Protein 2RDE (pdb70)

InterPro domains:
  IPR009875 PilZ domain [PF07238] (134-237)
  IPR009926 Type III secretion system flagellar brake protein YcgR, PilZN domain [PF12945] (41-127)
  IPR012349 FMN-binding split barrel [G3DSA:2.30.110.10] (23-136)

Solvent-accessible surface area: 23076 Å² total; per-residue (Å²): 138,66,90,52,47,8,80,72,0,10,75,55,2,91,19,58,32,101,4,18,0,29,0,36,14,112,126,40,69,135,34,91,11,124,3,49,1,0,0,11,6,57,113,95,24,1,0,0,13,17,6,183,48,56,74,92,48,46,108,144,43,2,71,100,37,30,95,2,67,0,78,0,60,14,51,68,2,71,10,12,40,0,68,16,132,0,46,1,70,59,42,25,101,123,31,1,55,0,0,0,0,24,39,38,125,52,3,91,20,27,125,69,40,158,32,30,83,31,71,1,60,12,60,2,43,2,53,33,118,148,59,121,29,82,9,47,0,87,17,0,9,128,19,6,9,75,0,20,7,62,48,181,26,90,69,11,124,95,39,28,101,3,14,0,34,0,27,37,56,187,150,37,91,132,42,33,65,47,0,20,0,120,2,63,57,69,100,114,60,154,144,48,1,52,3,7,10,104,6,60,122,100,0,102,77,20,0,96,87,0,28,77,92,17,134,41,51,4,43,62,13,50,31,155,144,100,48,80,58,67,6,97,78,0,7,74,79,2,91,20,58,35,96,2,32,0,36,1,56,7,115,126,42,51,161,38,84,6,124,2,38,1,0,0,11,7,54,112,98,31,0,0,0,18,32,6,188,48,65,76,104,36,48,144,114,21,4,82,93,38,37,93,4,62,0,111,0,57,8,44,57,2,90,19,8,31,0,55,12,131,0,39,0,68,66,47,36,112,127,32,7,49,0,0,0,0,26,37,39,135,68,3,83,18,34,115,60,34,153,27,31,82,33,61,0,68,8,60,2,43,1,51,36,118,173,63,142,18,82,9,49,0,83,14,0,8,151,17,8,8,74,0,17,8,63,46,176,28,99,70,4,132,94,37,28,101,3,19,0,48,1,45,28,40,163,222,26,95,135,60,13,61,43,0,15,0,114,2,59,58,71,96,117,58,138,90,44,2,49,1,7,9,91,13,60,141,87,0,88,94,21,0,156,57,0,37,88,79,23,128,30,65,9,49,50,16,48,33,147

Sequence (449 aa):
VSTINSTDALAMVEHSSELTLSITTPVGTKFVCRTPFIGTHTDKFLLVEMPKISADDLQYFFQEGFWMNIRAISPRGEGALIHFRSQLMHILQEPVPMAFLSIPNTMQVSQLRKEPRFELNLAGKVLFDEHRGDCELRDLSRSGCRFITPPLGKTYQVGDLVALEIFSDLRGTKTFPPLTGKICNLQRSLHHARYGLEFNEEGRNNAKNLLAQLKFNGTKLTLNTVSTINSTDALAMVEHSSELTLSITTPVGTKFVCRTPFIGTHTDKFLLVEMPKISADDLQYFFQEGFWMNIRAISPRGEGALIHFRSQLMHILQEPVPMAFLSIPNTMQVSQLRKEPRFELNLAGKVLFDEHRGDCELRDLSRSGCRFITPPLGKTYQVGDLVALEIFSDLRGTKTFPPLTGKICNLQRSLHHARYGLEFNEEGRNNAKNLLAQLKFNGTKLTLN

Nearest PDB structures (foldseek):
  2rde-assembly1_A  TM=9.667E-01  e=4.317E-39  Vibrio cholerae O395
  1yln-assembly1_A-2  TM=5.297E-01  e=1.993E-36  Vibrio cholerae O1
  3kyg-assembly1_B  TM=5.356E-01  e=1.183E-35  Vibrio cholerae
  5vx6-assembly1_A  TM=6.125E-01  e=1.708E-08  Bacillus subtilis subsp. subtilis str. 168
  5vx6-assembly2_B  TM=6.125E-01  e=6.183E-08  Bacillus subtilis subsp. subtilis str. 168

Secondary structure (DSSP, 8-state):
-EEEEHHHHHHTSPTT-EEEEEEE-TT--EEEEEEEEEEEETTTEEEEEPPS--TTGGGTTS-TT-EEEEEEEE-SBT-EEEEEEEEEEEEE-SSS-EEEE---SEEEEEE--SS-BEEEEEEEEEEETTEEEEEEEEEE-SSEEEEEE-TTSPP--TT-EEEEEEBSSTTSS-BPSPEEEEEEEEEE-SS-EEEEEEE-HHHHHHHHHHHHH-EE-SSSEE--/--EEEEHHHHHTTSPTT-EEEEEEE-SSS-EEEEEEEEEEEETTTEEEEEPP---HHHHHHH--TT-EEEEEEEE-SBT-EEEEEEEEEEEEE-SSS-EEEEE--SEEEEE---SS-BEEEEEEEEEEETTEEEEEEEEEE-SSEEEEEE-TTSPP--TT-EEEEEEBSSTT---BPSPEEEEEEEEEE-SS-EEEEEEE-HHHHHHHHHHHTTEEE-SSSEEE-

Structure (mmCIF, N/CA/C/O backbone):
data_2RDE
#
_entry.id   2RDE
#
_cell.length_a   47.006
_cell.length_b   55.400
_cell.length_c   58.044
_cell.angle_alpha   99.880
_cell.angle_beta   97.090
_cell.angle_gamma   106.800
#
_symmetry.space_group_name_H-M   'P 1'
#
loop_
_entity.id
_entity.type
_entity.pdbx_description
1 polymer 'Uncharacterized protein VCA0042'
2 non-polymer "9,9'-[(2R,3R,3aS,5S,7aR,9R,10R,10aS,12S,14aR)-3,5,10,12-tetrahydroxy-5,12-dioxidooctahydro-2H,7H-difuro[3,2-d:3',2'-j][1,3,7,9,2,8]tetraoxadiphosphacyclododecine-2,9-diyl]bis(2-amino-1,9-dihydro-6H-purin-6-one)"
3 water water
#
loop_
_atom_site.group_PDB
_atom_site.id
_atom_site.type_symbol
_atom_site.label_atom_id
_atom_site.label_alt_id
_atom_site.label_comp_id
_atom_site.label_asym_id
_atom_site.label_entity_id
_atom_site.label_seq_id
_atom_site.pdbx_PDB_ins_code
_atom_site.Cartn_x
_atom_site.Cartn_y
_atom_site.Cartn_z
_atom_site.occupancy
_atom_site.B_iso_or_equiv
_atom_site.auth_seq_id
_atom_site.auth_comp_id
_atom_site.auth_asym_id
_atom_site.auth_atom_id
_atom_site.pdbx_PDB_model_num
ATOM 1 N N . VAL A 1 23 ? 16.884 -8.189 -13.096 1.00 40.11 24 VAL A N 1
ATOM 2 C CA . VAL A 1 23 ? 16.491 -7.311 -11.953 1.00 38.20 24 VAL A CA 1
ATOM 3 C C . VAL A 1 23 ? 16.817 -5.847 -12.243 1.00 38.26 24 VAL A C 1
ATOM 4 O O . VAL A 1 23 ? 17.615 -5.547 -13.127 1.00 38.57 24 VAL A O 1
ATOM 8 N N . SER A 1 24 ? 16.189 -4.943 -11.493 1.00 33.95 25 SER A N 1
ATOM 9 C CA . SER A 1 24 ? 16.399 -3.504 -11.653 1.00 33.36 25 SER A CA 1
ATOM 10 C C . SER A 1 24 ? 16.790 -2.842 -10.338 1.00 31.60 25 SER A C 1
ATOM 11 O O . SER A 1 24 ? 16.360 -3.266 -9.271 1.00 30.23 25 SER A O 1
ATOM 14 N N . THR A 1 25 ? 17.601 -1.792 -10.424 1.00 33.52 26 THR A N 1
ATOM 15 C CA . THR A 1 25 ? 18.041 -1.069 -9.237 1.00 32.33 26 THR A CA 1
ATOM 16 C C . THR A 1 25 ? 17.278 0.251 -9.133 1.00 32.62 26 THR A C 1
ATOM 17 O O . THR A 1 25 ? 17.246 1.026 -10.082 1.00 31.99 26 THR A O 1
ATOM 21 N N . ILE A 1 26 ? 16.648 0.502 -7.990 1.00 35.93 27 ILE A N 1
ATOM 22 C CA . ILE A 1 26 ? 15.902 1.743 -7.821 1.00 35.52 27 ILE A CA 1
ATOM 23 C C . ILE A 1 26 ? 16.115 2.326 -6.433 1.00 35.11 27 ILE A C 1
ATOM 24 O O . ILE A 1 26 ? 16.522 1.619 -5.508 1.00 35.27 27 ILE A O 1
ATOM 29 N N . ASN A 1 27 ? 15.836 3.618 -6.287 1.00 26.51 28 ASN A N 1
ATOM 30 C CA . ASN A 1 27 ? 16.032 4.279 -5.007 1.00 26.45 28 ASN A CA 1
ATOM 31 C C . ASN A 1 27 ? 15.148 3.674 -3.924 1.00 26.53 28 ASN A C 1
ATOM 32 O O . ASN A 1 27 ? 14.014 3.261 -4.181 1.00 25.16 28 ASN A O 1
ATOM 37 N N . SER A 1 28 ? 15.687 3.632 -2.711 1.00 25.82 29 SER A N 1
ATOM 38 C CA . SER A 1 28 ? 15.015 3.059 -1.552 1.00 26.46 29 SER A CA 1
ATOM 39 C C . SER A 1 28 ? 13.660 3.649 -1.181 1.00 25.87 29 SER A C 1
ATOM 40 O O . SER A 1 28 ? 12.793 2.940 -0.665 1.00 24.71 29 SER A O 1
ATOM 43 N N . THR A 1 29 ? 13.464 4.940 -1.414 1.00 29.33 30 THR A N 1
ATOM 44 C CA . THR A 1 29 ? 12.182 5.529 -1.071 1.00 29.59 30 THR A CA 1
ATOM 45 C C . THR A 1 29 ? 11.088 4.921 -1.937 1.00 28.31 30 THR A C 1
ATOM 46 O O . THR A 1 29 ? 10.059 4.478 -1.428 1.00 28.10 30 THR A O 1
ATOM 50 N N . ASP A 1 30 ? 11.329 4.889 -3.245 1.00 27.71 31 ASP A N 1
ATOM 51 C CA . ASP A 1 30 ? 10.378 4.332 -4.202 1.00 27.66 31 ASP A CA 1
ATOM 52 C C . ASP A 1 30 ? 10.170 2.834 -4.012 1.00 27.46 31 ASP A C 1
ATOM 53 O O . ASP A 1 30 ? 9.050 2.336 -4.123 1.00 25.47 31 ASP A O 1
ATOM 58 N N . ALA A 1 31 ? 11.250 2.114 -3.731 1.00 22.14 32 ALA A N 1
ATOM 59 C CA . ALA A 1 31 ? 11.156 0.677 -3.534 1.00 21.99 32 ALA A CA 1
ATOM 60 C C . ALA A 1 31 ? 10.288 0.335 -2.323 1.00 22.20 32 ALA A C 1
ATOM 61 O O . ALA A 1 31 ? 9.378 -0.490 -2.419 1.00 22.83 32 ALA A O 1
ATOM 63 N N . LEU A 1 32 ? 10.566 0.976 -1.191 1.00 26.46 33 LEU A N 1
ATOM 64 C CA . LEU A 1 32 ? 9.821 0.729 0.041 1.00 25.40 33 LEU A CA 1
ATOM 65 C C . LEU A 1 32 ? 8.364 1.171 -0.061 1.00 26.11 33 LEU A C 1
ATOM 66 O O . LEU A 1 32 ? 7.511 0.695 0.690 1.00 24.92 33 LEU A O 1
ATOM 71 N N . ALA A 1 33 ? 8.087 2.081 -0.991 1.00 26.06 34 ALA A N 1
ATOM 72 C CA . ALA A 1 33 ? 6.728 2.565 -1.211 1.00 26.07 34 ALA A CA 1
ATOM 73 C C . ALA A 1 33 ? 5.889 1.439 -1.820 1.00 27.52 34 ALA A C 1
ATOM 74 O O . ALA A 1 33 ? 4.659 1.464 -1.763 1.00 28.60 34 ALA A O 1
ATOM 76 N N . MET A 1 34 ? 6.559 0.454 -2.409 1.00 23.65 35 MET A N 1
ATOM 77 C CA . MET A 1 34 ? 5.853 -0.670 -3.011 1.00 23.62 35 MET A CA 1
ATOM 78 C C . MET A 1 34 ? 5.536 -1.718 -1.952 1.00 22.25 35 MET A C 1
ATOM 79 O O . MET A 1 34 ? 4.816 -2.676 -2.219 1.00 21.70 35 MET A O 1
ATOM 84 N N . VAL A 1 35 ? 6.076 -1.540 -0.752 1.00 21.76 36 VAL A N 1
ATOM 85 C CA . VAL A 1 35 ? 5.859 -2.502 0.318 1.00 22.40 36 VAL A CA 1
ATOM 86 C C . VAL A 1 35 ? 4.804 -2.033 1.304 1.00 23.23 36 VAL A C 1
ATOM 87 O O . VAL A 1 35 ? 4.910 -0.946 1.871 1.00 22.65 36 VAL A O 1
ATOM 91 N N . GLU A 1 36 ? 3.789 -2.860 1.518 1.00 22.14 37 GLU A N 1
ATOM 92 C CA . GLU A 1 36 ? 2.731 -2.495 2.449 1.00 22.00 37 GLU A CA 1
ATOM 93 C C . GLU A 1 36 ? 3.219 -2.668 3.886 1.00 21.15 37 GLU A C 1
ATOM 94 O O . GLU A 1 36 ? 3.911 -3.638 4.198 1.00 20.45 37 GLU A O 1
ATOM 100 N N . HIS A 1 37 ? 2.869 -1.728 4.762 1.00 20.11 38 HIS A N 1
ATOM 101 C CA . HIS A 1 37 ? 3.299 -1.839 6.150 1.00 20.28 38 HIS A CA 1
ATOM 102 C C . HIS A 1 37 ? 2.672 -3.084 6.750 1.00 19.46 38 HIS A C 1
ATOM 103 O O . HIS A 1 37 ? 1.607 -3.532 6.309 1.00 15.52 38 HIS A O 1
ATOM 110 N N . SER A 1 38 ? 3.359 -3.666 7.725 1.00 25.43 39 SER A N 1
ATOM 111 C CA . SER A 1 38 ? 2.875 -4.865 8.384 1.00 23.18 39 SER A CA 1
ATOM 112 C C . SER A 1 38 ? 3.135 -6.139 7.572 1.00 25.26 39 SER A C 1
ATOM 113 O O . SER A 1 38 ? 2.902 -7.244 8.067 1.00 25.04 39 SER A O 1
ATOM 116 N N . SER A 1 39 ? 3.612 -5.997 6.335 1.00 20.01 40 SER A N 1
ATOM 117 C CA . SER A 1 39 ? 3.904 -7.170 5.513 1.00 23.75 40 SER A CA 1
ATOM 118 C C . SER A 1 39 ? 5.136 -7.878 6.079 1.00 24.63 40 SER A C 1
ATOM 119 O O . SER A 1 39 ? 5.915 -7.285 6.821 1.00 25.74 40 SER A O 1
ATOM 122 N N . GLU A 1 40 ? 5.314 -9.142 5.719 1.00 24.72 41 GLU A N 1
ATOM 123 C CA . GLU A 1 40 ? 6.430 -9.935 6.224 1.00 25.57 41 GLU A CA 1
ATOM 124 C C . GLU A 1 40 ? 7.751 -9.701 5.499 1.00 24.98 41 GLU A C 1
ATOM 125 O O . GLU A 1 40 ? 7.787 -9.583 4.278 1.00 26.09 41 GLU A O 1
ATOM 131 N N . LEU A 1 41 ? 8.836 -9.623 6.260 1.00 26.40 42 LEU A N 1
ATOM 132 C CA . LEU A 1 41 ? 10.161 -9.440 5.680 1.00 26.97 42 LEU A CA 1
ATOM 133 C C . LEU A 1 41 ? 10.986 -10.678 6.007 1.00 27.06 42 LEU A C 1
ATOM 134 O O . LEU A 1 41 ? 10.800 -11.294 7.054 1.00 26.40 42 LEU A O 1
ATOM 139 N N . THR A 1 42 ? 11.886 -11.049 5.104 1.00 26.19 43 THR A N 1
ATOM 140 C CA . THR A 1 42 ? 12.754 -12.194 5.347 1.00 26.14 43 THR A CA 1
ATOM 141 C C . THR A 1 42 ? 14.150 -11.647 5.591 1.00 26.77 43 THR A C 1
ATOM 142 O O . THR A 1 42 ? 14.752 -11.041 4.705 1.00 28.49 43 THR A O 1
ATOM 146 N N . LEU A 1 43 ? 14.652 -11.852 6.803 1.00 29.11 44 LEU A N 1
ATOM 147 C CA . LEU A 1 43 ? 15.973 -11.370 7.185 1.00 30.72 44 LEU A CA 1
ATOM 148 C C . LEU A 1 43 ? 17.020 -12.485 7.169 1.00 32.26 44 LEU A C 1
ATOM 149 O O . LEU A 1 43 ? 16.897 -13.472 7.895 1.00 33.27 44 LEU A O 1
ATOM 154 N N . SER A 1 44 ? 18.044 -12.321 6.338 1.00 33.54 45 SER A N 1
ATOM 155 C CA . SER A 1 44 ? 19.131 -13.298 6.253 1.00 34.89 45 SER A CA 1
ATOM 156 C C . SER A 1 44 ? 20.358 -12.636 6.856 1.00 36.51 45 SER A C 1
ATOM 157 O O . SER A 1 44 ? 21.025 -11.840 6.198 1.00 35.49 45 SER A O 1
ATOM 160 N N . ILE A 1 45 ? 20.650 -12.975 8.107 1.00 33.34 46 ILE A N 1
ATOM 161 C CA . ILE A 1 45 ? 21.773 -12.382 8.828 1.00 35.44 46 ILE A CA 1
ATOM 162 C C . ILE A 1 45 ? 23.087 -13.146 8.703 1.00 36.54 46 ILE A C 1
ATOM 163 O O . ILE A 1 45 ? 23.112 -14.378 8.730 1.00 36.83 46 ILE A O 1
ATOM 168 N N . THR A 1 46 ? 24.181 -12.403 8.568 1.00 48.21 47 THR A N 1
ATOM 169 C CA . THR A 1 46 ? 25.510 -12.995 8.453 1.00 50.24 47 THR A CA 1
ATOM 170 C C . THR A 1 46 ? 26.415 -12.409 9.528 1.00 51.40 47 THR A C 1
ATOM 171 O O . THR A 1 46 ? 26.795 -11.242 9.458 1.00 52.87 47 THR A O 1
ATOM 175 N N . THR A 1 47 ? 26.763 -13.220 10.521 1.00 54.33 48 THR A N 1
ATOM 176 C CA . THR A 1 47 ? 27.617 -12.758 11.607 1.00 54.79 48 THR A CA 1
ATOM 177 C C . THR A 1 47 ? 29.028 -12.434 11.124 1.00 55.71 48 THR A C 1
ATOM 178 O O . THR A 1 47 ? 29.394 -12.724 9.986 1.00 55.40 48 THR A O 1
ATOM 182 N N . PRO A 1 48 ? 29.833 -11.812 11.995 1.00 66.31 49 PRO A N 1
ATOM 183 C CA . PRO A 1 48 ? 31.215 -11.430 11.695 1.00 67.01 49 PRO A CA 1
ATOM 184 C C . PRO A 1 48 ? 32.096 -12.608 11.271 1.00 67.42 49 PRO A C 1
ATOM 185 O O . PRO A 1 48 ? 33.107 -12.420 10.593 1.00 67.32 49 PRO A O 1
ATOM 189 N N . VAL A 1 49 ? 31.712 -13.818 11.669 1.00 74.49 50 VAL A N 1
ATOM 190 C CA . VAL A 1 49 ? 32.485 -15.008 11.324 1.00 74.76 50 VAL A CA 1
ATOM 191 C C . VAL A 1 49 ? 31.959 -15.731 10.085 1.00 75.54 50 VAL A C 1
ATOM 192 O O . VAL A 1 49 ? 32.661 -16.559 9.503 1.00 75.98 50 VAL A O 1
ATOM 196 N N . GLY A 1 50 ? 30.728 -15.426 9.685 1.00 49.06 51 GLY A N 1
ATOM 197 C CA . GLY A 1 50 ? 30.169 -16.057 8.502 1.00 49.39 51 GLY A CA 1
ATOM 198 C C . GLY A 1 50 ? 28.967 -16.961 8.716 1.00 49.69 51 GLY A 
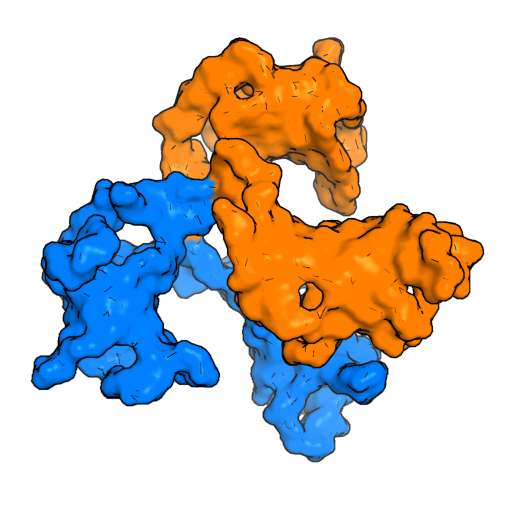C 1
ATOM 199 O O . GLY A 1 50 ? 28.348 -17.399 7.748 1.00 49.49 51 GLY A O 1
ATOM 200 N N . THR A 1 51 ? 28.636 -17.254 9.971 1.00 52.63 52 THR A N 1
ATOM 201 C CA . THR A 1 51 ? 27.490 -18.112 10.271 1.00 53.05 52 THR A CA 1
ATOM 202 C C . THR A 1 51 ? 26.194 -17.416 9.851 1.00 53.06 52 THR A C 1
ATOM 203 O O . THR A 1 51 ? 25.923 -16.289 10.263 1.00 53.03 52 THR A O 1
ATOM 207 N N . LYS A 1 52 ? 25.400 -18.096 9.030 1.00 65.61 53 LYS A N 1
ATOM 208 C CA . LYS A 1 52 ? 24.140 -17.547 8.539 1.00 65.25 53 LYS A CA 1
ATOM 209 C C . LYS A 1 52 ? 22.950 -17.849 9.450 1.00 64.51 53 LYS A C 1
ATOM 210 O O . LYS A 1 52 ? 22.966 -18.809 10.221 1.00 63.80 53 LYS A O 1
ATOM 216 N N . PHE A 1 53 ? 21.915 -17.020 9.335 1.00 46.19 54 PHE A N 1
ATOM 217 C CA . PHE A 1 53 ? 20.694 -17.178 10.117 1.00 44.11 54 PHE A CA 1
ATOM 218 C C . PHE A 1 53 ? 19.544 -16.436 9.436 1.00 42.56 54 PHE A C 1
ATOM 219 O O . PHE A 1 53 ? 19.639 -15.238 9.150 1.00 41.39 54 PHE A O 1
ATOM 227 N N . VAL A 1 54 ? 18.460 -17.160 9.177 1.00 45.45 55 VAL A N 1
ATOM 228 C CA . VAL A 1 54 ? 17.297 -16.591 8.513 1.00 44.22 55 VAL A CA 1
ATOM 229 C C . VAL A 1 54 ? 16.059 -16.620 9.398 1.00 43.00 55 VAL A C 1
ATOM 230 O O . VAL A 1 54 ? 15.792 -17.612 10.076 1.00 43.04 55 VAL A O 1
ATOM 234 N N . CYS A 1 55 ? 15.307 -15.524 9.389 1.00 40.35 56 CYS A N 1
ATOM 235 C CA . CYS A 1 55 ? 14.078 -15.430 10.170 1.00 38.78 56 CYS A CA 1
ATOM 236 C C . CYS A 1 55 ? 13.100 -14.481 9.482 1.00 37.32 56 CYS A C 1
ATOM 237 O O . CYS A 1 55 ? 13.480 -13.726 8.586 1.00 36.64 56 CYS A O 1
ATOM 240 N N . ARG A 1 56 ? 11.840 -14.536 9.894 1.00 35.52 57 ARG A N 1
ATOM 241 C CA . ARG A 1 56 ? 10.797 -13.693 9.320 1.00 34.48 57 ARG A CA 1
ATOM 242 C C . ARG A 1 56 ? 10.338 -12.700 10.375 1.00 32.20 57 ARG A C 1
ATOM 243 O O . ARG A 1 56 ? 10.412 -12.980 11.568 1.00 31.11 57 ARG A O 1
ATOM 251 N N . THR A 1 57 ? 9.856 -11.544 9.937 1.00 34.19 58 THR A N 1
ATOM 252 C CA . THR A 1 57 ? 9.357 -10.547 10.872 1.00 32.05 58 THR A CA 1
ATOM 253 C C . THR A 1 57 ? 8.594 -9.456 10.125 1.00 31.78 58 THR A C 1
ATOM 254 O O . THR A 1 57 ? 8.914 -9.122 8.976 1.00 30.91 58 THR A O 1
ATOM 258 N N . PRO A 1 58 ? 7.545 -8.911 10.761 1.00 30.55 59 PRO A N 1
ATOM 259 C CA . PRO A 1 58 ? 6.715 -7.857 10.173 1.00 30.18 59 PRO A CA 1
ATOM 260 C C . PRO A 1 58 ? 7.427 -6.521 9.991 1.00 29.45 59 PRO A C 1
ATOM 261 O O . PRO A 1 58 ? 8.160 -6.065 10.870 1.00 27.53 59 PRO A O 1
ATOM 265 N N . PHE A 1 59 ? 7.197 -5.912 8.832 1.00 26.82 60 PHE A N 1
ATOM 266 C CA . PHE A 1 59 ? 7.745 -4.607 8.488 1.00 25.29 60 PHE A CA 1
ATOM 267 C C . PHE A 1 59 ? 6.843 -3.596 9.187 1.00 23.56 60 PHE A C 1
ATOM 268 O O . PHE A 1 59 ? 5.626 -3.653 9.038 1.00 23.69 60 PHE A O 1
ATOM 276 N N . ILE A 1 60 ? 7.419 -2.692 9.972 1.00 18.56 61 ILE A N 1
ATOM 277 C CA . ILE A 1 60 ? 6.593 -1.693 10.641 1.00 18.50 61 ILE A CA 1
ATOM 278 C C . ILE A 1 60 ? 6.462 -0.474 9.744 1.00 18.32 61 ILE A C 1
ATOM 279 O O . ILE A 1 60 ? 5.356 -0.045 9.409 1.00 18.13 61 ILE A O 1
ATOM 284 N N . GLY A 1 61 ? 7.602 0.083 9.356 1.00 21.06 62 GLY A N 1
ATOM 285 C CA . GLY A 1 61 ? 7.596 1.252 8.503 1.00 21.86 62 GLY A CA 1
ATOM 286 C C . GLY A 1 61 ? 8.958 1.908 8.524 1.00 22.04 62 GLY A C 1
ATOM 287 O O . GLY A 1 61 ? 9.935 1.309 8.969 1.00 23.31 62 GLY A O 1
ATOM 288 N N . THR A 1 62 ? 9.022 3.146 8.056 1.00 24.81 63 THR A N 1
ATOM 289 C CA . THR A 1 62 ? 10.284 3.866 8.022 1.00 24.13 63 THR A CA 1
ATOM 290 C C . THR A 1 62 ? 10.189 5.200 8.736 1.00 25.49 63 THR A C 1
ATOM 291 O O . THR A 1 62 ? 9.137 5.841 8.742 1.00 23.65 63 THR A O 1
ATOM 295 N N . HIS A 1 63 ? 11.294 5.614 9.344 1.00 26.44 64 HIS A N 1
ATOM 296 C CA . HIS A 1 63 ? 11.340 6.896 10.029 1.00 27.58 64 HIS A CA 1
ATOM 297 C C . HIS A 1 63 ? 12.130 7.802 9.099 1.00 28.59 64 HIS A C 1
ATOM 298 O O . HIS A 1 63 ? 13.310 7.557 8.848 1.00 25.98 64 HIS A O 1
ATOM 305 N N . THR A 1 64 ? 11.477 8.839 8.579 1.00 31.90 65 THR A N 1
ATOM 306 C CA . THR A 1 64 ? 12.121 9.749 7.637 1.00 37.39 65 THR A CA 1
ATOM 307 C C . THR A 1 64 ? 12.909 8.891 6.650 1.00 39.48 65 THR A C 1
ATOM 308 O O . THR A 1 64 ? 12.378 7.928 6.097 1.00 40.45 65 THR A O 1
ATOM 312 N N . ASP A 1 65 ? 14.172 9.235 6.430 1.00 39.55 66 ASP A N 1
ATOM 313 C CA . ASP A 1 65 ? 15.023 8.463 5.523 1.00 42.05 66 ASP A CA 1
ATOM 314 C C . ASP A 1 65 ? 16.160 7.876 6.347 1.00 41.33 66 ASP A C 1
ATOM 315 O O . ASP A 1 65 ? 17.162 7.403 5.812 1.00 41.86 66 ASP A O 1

▶ _TASK TO CARRY OUT_
Please write out, exactly as they appear above, only the lines in the stretch from the line with "ATOM 142 O O" through the line with "ATOM 148 C C".

▶ _ANSWER FOR THE TASK_
ATOM 142 O O . THR A 1 42 ? 14.752 -11.041 4.705 1.00 28.49 43 THR A O 1
ATOM 146 N N . LEU A 1 43 ? 14.652 -11.852 6.803 1.00 29.11 44 LEU A N 1
ATOM 147 C CA . LEU A 1 43 ? 15.973 -11.370 7.185 1.00 30.72 44 LEU A CA 1
ATOM 148 C C . LEU A 1 43 ? 17.020 -12.485 7.169 1.00 32.26 44 LEU A C 1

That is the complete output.